Ключевые слова: Маяковский; футуризм; поэт-комфут; публичные выступления; иностранная пресса; неприкрытое озлобление; явный восторг; большевистские идеи; «лубочно-декоративный»; самоубийство; непроверенные факты.
Сведения об авторе: Култышева Ольга Михайловна, доктор филологических наук, доцент кафедры филологии и массовых коммуникаций.
Место работы: Нижневартовский государственный университет.
Контактная информация: 628609, Тюменская обл., г. Нижневартовск, ул. Мира, д. 36; e-mail: [email protected]
В.Маяковский, фигура в советской поэзии в достаточной степени грандиозная, чтобы стесниться границами отдельно взятой страны, был хорошо известен иностранной критике. Его тяга ко всему «стоверстому» и огромному подсказала ему необходимость выхода с «комфутскими»1
1 Вопреки мнению официозного литературоведения, Маяковский в советское время не был соцреалистом, а оставался футуристом, хотя и с новыми свойствами: комфутом, т.е. коммунистом-футуристом.

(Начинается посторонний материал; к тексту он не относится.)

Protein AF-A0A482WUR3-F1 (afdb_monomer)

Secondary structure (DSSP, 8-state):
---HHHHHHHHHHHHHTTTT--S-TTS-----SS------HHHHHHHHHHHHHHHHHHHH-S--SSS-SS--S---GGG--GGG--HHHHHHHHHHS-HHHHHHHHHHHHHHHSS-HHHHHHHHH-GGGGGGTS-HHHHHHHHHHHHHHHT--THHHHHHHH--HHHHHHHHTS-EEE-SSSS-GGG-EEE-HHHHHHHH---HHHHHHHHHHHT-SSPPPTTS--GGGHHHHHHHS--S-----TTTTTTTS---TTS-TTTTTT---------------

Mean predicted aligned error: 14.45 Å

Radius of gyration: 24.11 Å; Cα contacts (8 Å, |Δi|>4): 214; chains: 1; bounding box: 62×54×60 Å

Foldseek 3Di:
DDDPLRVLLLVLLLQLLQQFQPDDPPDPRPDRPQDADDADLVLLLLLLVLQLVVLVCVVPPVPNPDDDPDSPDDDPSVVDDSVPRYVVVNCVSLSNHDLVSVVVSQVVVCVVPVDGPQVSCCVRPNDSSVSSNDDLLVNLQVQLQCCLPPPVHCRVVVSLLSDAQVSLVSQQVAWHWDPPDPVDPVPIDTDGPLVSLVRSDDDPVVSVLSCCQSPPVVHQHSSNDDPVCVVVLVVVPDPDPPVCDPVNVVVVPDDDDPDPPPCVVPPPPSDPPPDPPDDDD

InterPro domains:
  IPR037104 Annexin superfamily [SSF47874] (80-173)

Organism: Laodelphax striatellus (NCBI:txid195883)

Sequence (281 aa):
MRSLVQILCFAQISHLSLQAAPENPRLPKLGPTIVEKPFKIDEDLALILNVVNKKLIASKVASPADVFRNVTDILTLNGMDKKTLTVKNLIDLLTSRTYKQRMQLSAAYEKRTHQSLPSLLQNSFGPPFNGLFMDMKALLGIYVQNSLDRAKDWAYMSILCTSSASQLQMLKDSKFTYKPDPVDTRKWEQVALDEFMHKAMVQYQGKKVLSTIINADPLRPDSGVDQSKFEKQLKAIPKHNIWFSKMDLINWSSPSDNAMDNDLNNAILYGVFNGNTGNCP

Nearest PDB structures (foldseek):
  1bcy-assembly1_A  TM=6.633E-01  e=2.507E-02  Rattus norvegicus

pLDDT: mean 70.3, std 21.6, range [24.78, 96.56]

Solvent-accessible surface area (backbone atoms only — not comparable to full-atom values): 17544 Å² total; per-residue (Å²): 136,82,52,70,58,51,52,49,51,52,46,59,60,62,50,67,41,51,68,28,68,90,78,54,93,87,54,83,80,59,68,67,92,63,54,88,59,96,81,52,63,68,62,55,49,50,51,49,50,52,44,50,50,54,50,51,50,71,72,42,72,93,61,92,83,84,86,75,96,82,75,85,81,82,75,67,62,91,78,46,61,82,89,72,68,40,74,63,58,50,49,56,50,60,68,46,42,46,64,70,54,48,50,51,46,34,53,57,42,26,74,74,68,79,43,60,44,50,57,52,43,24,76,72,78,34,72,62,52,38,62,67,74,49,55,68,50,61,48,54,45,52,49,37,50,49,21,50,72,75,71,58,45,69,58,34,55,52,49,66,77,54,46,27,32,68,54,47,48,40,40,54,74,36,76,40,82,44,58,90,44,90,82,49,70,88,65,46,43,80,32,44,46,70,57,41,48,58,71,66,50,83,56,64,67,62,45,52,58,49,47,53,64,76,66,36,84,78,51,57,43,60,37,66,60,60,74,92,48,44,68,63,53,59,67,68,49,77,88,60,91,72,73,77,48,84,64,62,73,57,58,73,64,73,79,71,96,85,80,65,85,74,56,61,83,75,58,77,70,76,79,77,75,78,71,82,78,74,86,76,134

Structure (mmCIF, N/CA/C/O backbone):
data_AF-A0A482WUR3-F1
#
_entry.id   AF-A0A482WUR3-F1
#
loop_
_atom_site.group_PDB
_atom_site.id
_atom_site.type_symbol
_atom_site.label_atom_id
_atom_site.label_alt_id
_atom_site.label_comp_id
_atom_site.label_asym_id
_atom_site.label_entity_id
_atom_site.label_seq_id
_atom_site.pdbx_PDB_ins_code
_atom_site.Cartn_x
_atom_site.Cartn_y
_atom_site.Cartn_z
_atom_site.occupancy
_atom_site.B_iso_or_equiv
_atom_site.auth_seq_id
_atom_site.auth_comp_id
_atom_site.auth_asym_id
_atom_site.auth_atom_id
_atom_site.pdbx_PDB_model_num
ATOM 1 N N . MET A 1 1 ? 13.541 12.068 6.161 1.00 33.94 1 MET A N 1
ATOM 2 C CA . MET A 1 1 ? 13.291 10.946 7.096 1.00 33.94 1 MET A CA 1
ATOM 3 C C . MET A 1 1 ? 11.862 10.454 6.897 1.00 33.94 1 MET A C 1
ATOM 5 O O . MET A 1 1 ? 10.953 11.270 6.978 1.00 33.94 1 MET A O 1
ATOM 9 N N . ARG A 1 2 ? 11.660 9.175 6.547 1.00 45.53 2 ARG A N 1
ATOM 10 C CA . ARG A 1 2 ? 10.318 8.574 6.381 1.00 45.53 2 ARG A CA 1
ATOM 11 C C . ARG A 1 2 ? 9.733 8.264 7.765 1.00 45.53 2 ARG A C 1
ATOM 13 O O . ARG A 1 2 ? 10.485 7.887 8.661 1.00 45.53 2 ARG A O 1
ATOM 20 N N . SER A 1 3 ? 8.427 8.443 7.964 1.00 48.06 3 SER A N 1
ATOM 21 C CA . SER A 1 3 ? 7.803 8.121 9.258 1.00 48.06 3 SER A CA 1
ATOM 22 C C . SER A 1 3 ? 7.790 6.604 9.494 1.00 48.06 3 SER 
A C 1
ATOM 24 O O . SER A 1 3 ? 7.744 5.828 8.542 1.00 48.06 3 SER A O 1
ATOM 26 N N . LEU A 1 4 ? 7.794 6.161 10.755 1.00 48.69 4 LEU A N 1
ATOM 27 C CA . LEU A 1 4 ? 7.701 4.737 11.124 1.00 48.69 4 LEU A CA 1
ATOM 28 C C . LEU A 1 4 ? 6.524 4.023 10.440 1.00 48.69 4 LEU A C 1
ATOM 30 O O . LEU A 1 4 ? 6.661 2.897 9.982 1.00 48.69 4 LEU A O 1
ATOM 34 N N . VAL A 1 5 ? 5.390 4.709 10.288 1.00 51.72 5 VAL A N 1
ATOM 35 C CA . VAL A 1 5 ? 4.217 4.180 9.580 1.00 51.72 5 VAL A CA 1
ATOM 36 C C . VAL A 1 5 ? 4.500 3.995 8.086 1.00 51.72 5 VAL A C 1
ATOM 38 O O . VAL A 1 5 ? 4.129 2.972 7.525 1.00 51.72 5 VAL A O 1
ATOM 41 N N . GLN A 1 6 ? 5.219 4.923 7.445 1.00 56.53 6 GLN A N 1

идеями на новый уровень их пропаганды — во «внесоветское» пространство, а романтическое мировосприятие поставило новую, этапную в деле построения светлого будущего цель, — донести «новое слово» до «закоснелых капиталистов». Руководствуясь этими задачами, Маяковский в 1922—1924 гг. предпринимает несколько поездок за границу — в Латвию (до 1940-го г. не входила в состав Союза), Францию (Париж) и Германию (Берлин). Итогом первых поездок Маяковского послужило появление
очерков и стихов, в основу которых были положены европейские впечатления («Как работает республика демократическая?» (1922); «Париж (Разговорчики с Эйфелевой башней)» (1923)). Париж принимал Маяковского еще неоднократно в течение 1925—1929 гг., и всегда оставался запечатленным в стихах (например, лирический цикл «Париж» (1924—1925)).

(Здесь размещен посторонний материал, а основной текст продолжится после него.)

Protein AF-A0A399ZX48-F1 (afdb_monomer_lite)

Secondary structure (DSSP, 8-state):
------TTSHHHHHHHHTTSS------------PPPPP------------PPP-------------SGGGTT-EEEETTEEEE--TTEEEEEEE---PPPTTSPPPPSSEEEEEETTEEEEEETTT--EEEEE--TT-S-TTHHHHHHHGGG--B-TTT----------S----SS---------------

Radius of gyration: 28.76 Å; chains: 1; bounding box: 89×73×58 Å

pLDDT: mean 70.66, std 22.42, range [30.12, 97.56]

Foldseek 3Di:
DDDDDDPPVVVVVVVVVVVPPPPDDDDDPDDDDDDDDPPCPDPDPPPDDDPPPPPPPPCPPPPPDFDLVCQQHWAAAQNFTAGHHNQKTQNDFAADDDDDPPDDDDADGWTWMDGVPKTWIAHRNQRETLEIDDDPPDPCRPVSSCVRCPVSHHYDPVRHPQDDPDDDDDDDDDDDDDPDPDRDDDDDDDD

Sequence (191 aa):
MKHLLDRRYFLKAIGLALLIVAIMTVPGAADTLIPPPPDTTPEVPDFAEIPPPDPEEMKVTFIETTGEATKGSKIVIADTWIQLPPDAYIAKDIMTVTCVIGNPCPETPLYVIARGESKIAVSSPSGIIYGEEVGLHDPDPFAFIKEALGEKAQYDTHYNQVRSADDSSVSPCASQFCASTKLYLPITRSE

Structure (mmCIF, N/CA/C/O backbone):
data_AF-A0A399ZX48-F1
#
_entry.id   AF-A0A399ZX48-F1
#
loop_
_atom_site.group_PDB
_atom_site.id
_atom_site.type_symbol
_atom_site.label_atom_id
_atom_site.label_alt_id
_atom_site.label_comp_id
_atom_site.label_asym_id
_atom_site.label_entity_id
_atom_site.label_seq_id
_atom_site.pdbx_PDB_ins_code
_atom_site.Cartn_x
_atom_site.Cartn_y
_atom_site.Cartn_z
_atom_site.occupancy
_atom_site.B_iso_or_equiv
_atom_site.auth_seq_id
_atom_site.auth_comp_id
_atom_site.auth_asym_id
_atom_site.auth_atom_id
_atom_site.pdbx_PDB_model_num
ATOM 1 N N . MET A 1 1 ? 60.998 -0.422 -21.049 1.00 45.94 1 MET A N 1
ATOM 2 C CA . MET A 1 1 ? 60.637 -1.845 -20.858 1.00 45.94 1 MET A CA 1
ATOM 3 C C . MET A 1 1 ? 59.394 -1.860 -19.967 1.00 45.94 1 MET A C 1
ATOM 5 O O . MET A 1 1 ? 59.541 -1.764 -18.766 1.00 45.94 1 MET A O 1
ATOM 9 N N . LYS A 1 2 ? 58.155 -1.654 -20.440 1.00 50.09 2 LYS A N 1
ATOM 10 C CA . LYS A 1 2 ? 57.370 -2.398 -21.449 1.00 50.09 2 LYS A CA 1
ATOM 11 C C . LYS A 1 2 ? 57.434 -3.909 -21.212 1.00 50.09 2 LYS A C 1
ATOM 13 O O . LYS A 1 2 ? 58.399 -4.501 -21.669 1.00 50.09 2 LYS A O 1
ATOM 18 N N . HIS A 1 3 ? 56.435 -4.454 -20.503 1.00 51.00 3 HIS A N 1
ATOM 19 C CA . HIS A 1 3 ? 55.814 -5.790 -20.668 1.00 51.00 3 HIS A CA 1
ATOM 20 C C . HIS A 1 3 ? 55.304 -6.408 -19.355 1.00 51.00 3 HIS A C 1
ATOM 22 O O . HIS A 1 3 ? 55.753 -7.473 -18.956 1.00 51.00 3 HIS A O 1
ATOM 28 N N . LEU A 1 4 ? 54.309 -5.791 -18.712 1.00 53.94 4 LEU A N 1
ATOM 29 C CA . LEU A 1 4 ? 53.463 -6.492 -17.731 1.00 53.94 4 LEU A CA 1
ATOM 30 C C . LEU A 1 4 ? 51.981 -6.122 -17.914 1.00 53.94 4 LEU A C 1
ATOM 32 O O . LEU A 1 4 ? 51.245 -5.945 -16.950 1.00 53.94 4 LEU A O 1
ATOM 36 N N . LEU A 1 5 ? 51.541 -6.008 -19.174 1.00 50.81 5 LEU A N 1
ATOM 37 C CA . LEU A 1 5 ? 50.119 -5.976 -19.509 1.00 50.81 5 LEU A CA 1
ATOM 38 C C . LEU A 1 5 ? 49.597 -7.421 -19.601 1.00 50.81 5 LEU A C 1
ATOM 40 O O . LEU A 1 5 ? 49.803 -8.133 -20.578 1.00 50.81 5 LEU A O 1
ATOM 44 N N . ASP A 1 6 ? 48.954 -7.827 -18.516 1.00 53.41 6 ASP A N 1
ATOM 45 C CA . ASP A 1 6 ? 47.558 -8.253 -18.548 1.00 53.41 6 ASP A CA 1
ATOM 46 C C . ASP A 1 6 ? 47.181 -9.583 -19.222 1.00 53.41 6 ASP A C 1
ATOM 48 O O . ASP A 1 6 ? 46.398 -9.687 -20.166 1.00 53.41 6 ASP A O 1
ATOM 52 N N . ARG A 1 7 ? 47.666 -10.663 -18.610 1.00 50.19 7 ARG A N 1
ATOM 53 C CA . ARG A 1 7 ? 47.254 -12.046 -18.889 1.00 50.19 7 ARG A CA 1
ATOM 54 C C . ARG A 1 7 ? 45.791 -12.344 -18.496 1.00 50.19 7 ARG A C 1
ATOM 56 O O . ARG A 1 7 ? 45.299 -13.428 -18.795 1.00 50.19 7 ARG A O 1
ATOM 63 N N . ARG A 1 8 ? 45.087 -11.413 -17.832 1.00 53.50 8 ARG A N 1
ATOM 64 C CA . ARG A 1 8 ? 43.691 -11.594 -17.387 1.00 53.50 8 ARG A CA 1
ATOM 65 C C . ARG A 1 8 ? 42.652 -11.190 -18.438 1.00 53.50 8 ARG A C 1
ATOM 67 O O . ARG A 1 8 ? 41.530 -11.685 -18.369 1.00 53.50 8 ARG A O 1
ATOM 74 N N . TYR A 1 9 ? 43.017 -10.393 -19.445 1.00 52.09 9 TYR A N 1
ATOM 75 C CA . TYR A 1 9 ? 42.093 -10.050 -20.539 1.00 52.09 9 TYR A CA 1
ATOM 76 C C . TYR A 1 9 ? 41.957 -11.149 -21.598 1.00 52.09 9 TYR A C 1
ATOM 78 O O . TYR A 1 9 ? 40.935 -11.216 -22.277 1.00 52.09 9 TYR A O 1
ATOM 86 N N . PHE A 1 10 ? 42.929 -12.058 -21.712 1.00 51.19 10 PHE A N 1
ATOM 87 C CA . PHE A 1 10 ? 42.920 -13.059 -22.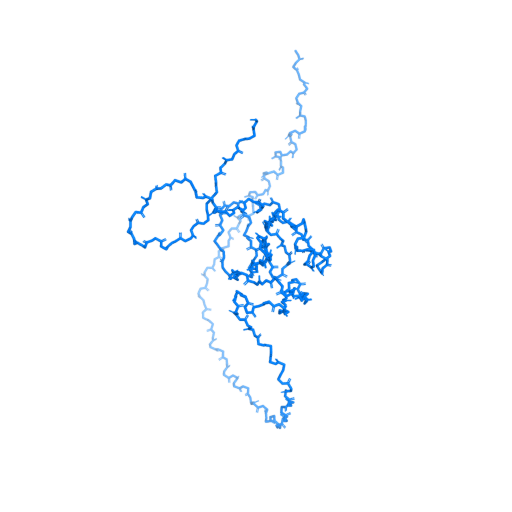783 1.00 51.19 10 PHE A CA 1
ATOM 88 C C . PHE A 1 10 ? 41.871 -14.169 -22.582 1.00 51.19 10 PHE A C 1
ATOM 90 O O . PHE A 1 10 ? 41.348 -14.700 -23.557 1.00 51.19 10 PHE A O 1
ATOM 97 N N . LEU A 1 11 ? 41.492 -14.486 -21.336 1.00 51.78 11 LEU A N 1
ATOM 98 C CA . LEU A 1 11 ? 40.466 -15.506 -21.069 1.00 51.78 11 LEU A CA 1
ATOM 99 C C . LEU A 1 11 ? 39.025 -15.006 -21.261 1.00 51.78 11 LEU A C 1
ATOM 101 O O . LEU A 1 11 ? 38.148 -15.815 -21.552 1.00 51.78 11 LEU A O 1
ATOM 105 N N . LYS A 1 12 ? 38.762 -13.695 -21.166 1.00 47.12 12 LYS A N 1
ATOM 106 C CA . LYS A 1 12 ? 37.411 -13.153 -21.412 1.00 47.12 12 LYS A CA 1
ATOM 107 C C . LYS A 1 12 ? 37.058 -13.069 -22.902 1.00 47.12 12 LYS A C 1
ATOM 109 O O . LYS A 1 12 ? 35.884 -13.148 -23.241 1.00 47.12 12 LYS A O 1
ATOM 114 N N . ALA A 1 13 ? 38.050 -12.977 -23.789 1.00 50.81 13 ALA A N 1
ATOM 115 C CA . ALA A 1 13 ? 37.814 -12.919 -25.233 1.00 50.81 13 ALA A CA 1
ATOM 116 C C . ALA A 1 13 ? 37.402 -14.277 -25.841 1.00 50.81 13 ALA A C 1
ATOM 118 O O . ALA A 1 13 ? 36.668 -14.310 -26.824 1.00 50.81 13 ALA A O 1
ATOM 119 N N . ILE A 1 14 ? 37.817 -15.401 -25.244 1.00 51.97 14 ILE A N 1
ATOM 120 C CA . ILE A 1 14 ? 37.520 -16.746 -25.775 1.00 51.97 14 ILE A CA 1
ATOM 121 C C . ILE A 1 14 ? 36.104 -17.209 -25.385 1.00 51.97 14 ILE A C 1
ATOM 123 O O . ILE A 1 14 ? 35.452 -17.904 -26.159 1.00 51.97 14 ILE A O 1
ATOM 127 N N . GLY A 1 15 ? 35.580 -16.761 -24.237 1.00 46.34 15 GLY A N 1
ATOM 128 C CA . GLY A 1 15 ? 34.212 -17.086 -23.809 1.00 46.34 15 GLY A CA 1
ATOM 129 C C . GLY A 1 15 ? 33.112 -16.437 -24.660 1.00 46.34 15 GLY A C 1
ATOM 130 O O . GLY A 1 15 ? 32.017 -16.981 -24.750 1.00 46.34 15 GLY A O 1
ATOM 131 N N . LEU A 1 16 ? 33.401 -15.309 -25.323 1.00 47.81 16 LEU A N 1
ATOM 132 C CA . LEU A 1 16 ? 32.421 -14.591 -26.149 1.00 47.81 16 LEU A CA 1
ATOM 133 C C . LEU A 1 16 ? 32.297 -15.163 -27.575 1.00 47.81 16 LEU A C 1
AT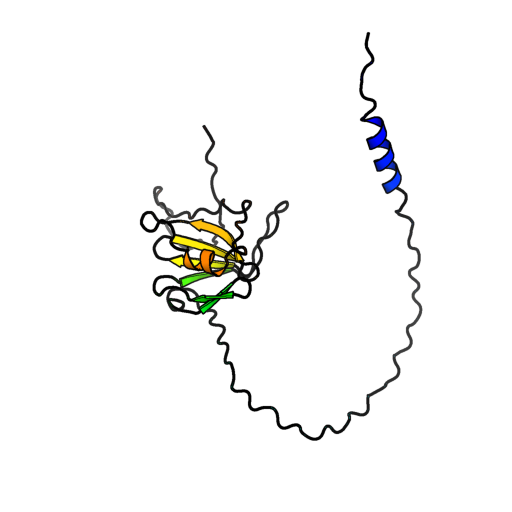OM 135 O O . LEU A 1 16 ? 31.267 -14.993 -28.220 1.00 47.81 16 LEU A O 1
ATOM 139 N N . ALA A 1 17 ? 33.318 -15.869 -28.072 1.00 49.69 17 ALA A N 1
ATOM 140 C CA . ALA A 1 17 ? 33.324 -16.401 -29.437 1.00 49.69 17 ALA A CA 1
ATOM 141 C C . ALA A 1 17 ? 32.498 -17.695 -29.604 1.00 49.69 17 ALA A C 1
ATOM 143 O O . ALA A 1 17 ? 32.107 -18.026 -30.721 1.00 49.69 17 ALA A O 1
ATOM 144 N N . LEU A 1 18 ? 32.189 -18.413 -28.517 1.00 49.06 18 LEU A N 1
ATOM 145 C CA . LEU A 1 18 ? 31.417 -19.665 -28.571 1.00 49.06 18 LEU A CA 1
ATOM 146 C C . LEU A 1 18 ? 29.892 -19.482 -28.490 1.00 49.06 18 LEU A C 1
ATOM 148 O O . LEU A 1 18 ? 29.166 -20.437 -28.748 1.00 49.06 18 LEU A O 1
ATOM 152 N N . LEU A 1 19 ? 29.383 -18.276 -28.213 1.00 45.38 19 LEU A N 1
ATOM 153 C CA . LEU A 1 19 ? 27.933 -18.023 -28.199 1.00 45.38 19 LEU A CA 1
ATOM 154 C C . LEU A 1 19 ? 27.353 -17.698 -29.594 1.00 45.38 19 LEU A C 1
ATOM 156 O O . LEU A 1 19 ? 26.143 -17.581 -29.744 1.00 45.38 19 LEU A O 1
ATOM 160 N N . ILE A 1 20 ? 28.193 -17.549 -30.626 1.00 49.03 20 ILE A N 1
ATOM 161 C CA . ILE A 1 20 ? 27.757 -17.087 -31.960 1.00 49.03 20 ILE A CA 1
ATOM 162 C C . ILE A 1 20 ? 27.362 -18.256 -32.896 1.00 49.03 20 ILE A C 1
ATOM 164 O O . ILE A 1 20 ? 26.723 -18.037 -33.919 1.00 49.03 20 ILE A O 1
ATOM 168 N N . VAL A 1 21 ? 27.646 -19.519 -32.546 1.00 48.69 21 VAL A N 1
ATOM 169 C CA . VAL A 1 21 ? 27.479 -20.677 -33.464 1.00 48.69 21 VAL A CA 1
ATOM 170 C C . VAL A 1 21 ? 26.217 -21.522 -33.188 1.00 48.69 21 VAL A C 1
ATOM 172 O O . VAL A 1 21 ? 26.058 -22.606 -33.737 1.00 48.69 21 VAL A O 1
ATOM 175 N N . ALA A 1 22 ? 25.268 -21.034 -32.384 1.00 48.09 22 ALA A N 1
ATOM 176 C CA . ALA A 1 22 ? 24.005 -21.741 -32.114 1.00 48.09 22 ALA A CA 1
ATOM 177 C C . ALA A 1 22 ? 22.775 -21.124 -32.815 1.00 48.09 22 ALA A C 1
ATOM 179 O O . ALA A 1 22 ? 21.645 -21.401 -32.429 1.00 48.09 22 ALA A O 1
ATOM 180 N N . ILE A 1 23 ? 22.972 -20.317 -33.865 1.00 52.22 23 ILE A N 1
ATOM 181 C CA . ILE A 1 23 ? 21.897 -19.893 -34.781 1.00 52.22 23 ILE A CA 1
ATOM 182 C C . ILE A 1 23 ? 21.889 -20.854 -35.979 1.00 52.22 23 ILE A C 1
ATOM 184 O O . ILE A 1 23 ? 22.168 -20.480 -37.115 1.00 52.22 23 ILE A O 1
ATOM 188 N N . MET A 1 24 ? 21.635 -22.136 -35.715 1.00 46.81 24 MET A N 1
ATOM 189 C CA . MET A 1 24 ? 21.363 -23.120 -36.763 1.00 46.81 24 MET A CA 1
ATOM 190 C C . MET A 1 24 ? 19.850 -23.217 -36.953 1.00 46.81 24 MET A C 1
ATOM 192 O O . MET A 1 24 ? 19.148 -23.868 -36.188 1.00 46.81 24 MET A O 1
ATOM 196 N N . THR A 1 25 ? 19.375 -22.504 -37.974 1.00 56.19 25 THR A N 1
ATOM 197 C CA . THR A 1 25 ? 18.429 -23.007 -38.983 1.00 56.19 25 THR A CA 1
ATOM 198 C C . THR A 1 25 ? 17.404 -24.043 -38.513 1.00 56.19 25 THR A C 1
ATOM 200 O O . THR A 1 25 ? 17.697 -25.238 -38.484 1.00 56.19 25 THR A O 1
ATOM 203 N N . VAL A 1 26 ? 16.163 -23.601 -38.290 1.00 53.00 26 VAL A N 1
ATOM 204 C CA . VAL A 1 26 ? 14.993 -24.490 -38.326 1.00 53.00 26 VAL A CA 1
ATOM 205 C C . VAL A 1 26 ? 14.343 -24.356 -39.708 1.00 53.00 26 VAL A C 1
ATOM 207 O O . VAL A 1 26 ? 13.765 -23.309 -40.002 1.00 53.00 26 VAL A O 1
ATOM 210 N N . PRO A 1 27 ? 14.466 -25.363 -40.589 1.00 53.25 27 PRO A N 1
ATOM 211 C CA . PRO A 1 27 ? 13.704 -25.434 -41.822 1.00 53.25 27 PRO A CA 1
ATOM 212 C C . PRO A 1 27 ? 12.352 -26.103 -41.558 1.00 53.25 27 PRO A C 1
ATOM 214 O O . PRO A 1 27 ? 12.250 -27.018 -40.744 1.00 53.25 27 PRO A O 1
ATOM 217 N N . GLY A 1 28 ? 11.344 -25.716 -42.336 1.00 49.94 28 GLY A N 1
ATOM 218 C CA . GLY A 1 28 ? 10.208 -26.595 -42.608 1.00 49.94 28 GLY A CA 1
ATOM 219 C C . GLY A 1 28 ? 8.856 -26.042 -42.193 1.00 49.94 28 GLY A C 1
ATOM 220 O O . GLY A 1 28 ? 8.251 -26.513 -41.238 1.00 49.94 28 GLY A O 1
ATOM 221 N N . ALA A 1 29 ? 8.336 -25.117 -42.998 1.00 53.41 29 ALA A N 1
ATOM 222 C CA . ALA A 1 29 ? 6.903 -25.071 -43.237 1.00 53.41 29 ALA A CA 1
ATOM 223 C C . ALA A 1 29 ? 6.537 -26.326 -44.048 1.00 53.41 29 ALA A C 1
ATOM 225 O O . ALA A 1 29 ? 6.793 -26.392 -45.250 1.00 53.41 29 ALA A O 1
ATOM 226 N N . ALA A 1 30 ? 6.012 -27.342 -43.369 1.00 56.09 30 ALA A N 1
ATOM 227 C CA . ALA A 1 30 ? 5.290 -28.434 -44.001 1.00 56.09 30 ALA A CA 1
ATOM 228 C C . ALA A 1 30 ? 3.802 -28.225 -43.712 1.00 56.09 30 ALA A C 1
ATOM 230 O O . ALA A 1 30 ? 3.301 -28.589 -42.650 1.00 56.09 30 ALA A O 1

Интересы Маяковского в области овладения читательским вниманием распространяются в 1925-м году дальше, впрочем, уже освоенной Европы — поэт едет по Америке с циклом выступлений и докладов.
Заграничные поездки Маяковского вызывали у него интерес к жизни иностранцев и неизменный восторг по поводу достижений зарубежных техники и архитектуры («Бруклинский мост» (1925)). Однако стремление Маяковского разглядеть несоответствие между внешней роскошью европейских и американских столиц и повседневной жизнью простых рабочих выливалось в критику капиталистического строя, которому неизменно противопоставлялся «справедливый строй» молодого социалистического государства (стихотворения «Барышня и Вуль-ворт» (1925), «Небоскреб в разрезе» (1925). В публичных выступлениях за границей Маяковский также не упускал случая прилюдно заявить о своих советских убеждениях и неприятии западной государственности, якобы делающей жизнь человека унизительным существованием. Столь открыто заявленная позиция противостояния, в свою очередь, вызывала бурную реакцию в иностранной прессе.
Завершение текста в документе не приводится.